_Task statement_
For the entries below, repeat exactly each line starting with the one that contains "ATOM 160 C CA" and going on through the one that contains "ATOM 163 O O", and no others.

* * * * *

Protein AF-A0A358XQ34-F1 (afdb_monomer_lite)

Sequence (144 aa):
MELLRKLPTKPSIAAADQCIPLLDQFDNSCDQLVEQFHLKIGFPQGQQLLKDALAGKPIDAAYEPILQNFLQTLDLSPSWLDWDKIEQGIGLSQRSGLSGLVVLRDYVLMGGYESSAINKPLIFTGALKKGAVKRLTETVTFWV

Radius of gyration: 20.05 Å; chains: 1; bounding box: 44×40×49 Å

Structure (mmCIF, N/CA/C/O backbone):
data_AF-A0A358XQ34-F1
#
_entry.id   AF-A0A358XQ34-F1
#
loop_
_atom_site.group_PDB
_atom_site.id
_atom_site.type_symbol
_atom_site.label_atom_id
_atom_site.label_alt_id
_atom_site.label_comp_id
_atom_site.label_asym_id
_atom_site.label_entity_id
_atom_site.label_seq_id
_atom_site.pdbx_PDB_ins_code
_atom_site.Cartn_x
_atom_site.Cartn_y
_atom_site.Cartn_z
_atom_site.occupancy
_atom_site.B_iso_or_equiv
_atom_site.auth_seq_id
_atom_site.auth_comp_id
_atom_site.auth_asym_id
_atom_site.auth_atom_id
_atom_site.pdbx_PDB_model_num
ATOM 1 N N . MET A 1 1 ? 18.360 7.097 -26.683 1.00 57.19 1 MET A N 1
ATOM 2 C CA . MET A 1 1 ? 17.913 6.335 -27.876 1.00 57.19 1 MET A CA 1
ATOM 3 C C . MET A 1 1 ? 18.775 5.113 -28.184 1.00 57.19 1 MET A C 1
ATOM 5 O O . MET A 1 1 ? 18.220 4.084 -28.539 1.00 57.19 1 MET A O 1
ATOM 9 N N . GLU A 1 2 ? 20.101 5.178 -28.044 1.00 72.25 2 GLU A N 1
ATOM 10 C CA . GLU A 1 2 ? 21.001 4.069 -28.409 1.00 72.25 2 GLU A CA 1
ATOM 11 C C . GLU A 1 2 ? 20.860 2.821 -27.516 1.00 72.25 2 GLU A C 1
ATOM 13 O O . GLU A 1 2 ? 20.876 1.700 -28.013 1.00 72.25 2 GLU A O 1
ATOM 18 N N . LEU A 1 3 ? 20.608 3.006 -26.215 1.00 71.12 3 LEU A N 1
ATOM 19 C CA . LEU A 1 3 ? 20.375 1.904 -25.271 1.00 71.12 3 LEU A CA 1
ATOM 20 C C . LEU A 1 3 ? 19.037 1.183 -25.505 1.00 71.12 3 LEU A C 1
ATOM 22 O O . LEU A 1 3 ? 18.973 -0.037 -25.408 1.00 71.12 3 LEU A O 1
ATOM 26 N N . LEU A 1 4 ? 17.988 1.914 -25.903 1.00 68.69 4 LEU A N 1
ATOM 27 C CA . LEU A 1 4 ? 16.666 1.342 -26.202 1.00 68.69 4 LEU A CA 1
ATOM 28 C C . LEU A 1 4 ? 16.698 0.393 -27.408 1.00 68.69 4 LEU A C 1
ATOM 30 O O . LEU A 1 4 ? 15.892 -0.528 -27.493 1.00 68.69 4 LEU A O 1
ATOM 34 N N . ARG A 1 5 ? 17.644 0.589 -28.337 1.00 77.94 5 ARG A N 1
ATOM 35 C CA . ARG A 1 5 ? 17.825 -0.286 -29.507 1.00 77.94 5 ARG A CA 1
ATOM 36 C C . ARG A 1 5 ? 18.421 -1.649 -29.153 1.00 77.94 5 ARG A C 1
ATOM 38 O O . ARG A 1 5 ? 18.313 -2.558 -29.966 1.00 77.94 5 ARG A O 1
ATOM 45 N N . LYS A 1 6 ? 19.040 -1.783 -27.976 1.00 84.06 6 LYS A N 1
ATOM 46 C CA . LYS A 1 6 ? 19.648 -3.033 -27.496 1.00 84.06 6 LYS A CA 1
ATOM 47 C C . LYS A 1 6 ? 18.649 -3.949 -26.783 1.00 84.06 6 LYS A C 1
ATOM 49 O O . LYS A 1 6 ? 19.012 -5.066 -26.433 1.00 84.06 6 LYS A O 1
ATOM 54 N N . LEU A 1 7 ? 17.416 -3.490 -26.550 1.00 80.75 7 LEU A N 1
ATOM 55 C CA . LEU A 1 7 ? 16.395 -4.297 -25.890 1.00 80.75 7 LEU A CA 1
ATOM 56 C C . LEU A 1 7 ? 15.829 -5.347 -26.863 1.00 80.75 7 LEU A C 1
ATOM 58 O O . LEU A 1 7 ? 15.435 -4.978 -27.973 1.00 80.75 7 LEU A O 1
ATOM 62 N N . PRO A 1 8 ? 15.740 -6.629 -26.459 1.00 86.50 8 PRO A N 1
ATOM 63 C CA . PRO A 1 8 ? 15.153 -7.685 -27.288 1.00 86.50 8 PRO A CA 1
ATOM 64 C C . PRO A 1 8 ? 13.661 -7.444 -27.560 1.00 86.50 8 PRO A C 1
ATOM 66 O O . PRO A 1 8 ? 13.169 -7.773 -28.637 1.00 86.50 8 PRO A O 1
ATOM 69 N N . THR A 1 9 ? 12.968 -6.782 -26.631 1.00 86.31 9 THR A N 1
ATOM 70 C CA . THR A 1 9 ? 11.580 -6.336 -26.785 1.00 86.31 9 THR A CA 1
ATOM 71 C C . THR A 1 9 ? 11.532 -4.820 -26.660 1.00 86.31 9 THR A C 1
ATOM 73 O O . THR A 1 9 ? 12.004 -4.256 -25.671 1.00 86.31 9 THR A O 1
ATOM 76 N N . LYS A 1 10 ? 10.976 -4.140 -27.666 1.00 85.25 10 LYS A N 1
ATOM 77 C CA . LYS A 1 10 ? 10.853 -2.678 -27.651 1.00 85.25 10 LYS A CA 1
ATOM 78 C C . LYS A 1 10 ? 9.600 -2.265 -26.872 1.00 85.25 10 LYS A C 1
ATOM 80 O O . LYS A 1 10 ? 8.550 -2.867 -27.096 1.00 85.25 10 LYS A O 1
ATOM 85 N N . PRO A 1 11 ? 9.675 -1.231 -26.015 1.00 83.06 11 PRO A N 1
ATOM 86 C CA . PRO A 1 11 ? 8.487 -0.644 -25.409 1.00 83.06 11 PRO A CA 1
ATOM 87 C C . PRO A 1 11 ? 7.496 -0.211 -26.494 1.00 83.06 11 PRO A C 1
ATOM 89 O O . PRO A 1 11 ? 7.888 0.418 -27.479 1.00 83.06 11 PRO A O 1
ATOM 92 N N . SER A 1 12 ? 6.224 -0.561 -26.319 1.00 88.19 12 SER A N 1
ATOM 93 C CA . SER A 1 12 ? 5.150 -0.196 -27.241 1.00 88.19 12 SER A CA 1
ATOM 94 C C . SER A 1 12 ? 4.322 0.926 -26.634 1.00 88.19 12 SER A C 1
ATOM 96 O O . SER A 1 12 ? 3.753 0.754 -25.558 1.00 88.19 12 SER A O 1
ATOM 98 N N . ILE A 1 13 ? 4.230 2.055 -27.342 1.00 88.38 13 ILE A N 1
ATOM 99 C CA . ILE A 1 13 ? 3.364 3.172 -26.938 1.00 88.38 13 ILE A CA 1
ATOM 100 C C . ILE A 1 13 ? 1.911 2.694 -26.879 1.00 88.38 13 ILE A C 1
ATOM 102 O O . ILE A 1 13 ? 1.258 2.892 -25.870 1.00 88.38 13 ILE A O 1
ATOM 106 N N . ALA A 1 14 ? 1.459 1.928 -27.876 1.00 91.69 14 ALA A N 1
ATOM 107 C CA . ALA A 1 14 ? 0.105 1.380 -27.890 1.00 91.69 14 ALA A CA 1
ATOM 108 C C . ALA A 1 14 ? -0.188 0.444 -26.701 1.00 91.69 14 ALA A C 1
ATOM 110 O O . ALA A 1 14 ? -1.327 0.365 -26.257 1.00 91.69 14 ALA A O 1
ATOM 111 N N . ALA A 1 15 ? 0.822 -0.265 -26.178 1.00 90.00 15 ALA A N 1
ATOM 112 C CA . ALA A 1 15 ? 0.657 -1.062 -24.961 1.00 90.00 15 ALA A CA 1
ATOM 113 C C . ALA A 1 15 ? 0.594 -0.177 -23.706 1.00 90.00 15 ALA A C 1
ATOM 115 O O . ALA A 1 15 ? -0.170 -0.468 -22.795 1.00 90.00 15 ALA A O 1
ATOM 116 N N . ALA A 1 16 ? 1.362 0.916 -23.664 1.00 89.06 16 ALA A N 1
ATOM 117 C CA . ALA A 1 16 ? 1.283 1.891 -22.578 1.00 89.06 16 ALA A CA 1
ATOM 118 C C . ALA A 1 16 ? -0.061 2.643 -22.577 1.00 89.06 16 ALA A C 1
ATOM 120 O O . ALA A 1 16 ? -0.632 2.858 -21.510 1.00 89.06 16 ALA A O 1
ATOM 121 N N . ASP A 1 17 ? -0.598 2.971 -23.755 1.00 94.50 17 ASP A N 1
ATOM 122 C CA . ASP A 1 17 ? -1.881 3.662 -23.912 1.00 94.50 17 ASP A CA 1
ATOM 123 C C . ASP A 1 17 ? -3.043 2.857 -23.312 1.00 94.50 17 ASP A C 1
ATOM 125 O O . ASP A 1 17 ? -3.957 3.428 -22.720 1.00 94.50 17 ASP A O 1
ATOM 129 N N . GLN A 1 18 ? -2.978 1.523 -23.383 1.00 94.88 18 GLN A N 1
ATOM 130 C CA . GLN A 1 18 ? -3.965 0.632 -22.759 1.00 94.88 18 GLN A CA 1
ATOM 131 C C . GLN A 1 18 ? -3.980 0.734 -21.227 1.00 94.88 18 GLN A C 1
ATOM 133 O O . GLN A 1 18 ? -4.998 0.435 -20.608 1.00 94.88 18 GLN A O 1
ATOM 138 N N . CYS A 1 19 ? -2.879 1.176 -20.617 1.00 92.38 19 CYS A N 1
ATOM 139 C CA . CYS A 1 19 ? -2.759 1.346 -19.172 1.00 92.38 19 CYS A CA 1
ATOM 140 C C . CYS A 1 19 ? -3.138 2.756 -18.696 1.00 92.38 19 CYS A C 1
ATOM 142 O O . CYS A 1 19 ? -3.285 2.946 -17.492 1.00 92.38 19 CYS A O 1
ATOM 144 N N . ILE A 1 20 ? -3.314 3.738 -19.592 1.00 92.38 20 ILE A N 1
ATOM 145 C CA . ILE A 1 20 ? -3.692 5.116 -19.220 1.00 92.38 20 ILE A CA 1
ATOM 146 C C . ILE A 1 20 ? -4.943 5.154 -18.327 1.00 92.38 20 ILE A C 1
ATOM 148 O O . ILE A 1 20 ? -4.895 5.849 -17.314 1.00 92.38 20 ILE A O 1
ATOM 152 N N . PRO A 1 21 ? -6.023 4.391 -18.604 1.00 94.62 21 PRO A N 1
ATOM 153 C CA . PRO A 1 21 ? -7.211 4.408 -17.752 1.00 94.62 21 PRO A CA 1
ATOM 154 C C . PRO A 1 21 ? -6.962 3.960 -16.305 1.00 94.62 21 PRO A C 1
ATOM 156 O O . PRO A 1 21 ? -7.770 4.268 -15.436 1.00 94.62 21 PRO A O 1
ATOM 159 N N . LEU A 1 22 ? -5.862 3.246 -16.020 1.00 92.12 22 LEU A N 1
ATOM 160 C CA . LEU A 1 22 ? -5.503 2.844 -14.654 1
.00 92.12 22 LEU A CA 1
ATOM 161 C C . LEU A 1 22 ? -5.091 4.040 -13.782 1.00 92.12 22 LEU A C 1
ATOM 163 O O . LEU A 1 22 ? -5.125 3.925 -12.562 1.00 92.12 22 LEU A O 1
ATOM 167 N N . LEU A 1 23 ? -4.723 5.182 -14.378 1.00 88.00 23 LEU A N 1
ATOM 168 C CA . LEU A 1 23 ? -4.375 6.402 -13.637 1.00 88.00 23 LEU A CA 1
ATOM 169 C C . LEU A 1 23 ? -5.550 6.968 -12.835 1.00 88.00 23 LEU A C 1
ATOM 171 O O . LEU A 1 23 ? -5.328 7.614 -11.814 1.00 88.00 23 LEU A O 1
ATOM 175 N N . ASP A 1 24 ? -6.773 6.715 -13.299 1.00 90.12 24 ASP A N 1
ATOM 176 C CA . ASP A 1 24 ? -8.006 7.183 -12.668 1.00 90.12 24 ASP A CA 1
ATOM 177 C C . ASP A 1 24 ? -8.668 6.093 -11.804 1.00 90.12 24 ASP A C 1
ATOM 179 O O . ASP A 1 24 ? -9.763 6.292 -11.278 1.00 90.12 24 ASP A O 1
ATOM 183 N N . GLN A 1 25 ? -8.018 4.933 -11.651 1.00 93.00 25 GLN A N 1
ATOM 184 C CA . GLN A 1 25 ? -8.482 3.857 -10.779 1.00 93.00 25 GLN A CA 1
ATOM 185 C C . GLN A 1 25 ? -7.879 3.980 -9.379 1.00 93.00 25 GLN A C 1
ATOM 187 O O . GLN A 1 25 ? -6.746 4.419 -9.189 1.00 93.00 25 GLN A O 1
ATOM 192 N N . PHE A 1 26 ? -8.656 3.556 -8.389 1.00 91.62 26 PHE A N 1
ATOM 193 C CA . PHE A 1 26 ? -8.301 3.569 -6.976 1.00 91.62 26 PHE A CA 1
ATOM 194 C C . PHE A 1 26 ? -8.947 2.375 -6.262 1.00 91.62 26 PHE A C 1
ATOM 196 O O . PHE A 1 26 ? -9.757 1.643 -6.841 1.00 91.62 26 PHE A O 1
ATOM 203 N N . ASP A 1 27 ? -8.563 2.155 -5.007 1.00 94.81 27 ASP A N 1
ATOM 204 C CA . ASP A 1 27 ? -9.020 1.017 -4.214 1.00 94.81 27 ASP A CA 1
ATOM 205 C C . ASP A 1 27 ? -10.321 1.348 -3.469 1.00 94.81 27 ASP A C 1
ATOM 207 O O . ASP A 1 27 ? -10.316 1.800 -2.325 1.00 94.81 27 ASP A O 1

* * * * *

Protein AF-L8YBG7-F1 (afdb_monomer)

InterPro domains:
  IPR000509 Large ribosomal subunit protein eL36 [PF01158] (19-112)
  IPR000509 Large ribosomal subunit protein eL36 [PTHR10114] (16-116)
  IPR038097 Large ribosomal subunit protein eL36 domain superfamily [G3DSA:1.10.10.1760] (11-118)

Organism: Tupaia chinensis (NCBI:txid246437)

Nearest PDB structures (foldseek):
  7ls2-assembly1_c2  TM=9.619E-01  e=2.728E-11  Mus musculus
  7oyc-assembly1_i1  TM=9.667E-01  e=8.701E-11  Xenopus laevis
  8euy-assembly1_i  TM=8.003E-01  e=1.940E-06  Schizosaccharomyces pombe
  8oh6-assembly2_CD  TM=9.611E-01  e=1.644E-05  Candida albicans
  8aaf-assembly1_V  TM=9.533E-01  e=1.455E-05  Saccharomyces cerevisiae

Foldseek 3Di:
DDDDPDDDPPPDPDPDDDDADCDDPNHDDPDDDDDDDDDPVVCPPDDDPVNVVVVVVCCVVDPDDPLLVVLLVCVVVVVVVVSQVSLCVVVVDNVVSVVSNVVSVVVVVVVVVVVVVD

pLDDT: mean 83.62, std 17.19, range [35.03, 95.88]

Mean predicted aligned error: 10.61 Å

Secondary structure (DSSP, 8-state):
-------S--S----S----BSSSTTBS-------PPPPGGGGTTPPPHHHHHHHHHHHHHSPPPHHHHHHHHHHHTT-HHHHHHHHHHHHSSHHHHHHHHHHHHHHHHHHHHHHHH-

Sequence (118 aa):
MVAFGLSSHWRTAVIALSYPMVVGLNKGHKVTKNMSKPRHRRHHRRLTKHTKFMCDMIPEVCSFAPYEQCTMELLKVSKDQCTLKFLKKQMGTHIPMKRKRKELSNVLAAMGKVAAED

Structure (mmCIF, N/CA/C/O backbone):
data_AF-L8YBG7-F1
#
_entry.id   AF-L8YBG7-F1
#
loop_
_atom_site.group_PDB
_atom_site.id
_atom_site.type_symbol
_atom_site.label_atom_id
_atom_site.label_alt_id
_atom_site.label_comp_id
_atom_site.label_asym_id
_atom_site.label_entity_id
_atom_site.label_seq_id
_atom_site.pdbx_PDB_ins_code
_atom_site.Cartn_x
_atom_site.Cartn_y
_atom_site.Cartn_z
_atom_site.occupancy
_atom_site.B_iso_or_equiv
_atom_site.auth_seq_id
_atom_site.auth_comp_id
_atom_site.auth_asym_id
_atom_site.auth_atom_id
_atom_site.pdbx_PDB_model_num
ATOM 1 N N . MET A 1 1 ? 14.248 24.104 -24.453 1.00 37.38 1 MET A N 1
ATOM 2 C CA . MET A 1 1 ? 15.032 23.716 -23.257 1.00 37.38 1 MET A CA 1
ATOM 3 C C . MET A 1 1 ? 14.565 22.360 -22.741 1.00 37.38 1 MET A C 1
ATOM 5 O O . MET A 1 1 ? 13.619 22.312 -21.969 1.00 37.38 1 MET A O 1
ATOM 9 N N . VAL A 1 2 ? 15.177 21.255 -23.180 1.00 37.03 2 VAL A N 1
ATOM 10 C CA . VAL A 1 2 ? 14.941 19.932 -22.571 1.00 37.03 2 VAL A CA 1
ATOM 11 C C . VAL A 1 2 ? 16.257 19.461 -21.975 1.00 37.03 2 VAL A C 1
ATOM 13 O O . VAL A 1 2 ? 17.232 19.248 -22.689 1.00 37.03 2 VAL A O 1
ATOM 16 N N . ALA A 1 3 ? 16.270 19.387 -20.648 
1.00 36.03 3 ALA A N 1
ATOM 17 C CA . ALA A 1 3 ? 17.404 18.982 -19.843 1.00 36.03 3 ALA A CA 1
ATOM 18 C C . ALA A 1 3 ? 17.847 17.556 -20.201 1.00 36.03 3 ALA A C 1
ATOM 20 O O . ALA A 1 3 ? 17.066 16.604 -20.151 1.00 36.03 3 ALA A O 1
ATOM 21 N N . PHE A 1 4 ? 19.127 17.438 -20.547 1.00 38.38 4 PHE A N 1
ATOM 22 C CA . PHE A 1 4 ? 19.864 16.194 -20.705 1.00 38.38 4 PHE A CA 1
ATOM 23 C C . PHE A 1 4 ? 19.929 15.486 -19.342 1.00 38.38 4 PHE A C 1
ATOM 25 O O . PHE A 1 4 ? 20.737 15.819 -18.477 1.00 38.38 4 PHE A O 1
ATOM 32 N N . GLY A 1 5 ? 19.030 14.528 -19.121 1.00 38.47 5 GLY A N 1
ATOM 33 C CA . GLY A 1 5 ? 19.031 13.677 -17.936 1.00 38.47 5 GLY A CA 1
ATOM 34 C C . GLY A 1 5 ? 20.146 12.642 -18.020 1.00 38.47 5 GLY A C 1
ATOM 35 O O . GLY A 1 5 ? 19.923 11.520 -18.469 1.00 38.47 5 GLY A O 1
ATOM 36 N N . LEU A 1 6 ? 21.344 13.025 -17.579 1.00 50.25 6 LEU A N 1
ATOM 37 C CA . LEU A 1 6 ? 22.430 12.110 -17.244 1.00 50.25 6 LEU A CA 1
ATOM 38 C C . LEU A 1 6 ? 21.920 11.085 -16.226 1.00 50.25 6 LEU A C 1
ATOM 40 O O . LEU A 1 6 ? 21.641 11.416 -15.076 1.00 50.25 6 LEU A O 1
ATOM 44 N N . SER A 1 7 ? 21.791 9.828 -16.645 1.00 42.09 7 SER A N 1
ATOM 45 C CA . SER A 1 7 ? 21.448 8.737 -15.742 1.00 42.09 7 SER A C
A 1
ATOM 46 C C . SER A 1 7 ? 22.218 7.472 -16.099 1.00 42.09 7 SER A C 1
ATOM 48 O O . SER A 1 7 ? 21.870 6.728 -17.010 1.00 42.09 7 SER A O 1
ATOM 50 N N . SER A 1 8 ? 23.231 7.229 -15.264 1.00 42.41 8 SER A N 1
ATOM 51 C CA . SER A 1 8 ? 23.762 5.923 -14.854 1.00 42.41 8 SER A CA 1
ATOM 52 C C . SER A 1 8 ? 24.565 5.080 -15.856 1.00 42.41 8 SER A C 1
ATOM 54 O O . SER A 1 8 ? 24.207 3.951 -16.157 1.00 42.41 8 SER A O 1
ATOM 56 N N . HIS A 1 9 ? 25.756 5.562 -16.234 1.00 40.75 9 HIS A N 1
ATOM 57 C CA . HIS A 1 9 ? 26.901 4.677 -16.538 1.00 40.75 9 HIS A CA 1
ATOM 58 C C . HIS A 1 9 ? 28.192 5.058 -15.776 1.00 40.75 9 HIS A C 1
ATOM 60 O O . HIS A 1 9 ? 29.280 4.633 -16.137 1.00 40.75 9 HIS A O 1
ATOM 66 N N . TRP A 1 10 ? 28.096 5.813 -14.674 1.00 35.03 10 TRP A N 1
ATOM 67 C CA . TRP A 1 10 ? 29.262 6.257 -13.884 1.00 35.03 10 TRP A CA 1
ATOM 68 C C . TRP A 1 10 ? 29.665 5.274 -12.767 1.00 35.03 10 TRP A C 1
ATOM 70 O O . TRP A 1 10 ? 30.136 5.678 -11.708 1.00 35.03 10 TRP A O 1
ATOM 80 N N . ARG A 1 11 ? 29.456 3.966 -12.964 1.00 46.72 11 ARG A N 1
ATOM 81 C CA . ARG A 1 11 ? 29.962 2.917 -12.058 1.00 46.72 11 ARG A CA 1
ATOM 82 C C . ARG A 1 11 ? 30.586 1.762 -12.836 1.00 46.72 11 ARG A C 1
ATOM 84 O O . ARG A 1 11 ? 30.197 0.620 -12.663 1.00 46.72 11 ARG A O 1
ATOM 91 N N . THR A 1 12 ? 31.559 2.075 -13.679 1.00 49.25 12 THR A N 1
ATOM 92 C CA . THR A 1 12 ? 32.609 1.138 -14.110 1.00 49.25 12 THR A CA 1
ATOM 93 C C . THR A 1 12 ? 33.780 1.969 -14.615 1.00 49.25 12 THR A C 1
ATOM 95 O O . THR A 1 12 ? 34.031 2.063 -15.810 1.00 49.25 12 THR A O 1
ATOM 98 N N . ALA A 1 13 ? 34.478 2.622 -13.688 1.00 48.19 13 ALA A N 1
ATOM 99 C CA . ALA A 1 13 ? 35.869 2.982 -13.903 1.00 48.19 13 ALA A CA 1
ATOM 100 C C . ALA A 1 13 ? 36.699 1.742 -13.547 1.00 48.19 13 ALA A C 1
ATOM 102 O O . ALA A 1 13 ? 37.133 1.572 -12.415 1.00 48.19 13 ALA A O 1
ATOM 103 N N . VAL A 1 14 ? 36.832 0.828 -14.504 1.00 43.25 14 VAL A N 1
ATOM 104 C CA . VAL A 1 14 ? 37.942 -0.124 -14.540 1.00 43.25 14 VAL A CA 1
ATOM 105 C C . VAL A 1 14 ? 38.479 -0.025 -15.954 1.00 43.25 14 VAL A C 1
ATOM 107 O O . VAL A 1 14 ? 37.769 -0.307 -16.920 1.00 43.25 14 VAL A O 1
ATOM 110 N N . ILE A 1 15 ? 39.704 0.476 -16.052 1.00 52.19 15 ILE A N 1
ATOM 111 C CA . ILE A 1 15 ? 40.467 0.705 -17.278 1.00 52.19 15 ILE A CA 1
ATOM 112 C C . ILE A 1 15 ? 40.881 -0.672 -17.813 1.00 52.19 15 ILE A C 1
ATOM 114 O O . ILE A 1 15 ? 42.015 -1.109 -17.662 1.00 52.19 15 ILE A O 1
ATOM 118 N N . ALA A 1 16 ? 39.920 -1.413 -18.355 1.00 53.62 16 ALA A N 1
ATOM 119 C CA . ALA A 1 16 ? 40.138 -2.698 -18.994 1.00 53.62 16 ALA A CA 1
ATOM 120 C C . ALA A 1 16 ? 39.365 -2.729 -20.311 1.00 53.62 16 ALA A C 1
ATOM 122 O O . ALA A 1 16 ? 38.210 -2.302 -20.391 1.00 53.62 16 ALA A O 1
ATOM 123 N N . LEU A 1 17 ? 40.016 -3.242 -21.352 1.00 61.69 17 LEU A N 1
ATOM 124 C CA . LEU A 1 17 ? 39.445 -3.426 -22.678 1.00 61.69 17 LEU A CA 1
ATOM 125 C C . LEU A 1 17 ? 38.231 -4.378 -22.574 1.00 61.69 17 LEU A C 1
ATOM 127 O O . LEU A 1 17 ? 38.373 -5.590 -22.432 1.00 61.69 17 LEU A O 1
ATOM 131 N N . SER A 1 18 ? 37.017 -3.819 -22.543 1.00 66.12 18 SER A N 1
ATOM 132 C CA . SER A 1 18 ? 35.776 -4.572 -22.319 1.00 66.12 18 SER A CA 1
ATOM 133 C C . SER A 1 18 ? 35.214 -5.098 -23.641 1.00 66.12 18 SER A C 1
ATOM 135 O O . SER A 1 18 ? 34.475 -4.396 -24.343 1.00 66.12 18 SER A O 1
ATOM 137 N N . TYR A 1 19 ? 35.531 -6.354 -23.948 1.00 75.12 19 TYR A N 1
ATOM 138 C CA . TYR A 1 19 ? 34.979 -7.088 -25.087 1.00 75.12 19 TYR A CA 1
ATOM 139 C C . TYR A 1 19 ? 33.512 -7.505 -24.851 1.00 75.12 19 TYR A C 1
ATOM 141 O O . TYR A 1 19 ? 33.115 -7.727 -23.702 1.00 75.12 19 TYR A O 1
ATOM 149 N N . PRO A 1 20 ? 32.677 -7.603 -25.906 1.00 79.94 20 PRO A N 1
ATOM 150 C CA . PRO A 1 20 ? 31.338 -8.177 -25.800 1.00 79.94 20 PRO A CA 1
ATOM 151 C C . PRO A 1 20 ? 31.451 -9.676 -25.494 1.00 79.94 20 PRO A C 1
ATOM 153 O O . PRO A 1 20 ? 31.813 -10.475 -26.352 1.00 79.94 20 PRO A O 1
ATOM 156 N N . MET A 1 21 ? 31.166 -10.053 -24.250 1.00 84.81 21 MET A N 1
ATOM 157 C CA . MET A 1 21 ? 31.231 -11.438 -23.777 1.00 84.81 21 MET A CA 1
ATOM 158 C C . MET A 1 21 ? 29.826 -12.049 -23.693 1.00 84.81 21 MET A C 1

* * * * *

_Answer for the task_
ATOM 160 C CA . LEU A 1 22 ? -5.503 2.844 -14.654 1
.00 92.12 22 LEU A CA 1
ATOM 161 C C . LEU A 1 22 ? -5.091 4.040 -13.782 1.00 92.12 22 LEU A C 1
ATOM 163 O O . LEU A 1 22 ? -5.125 3.925 -12.562 1.00 92.12 22 LEU A O 1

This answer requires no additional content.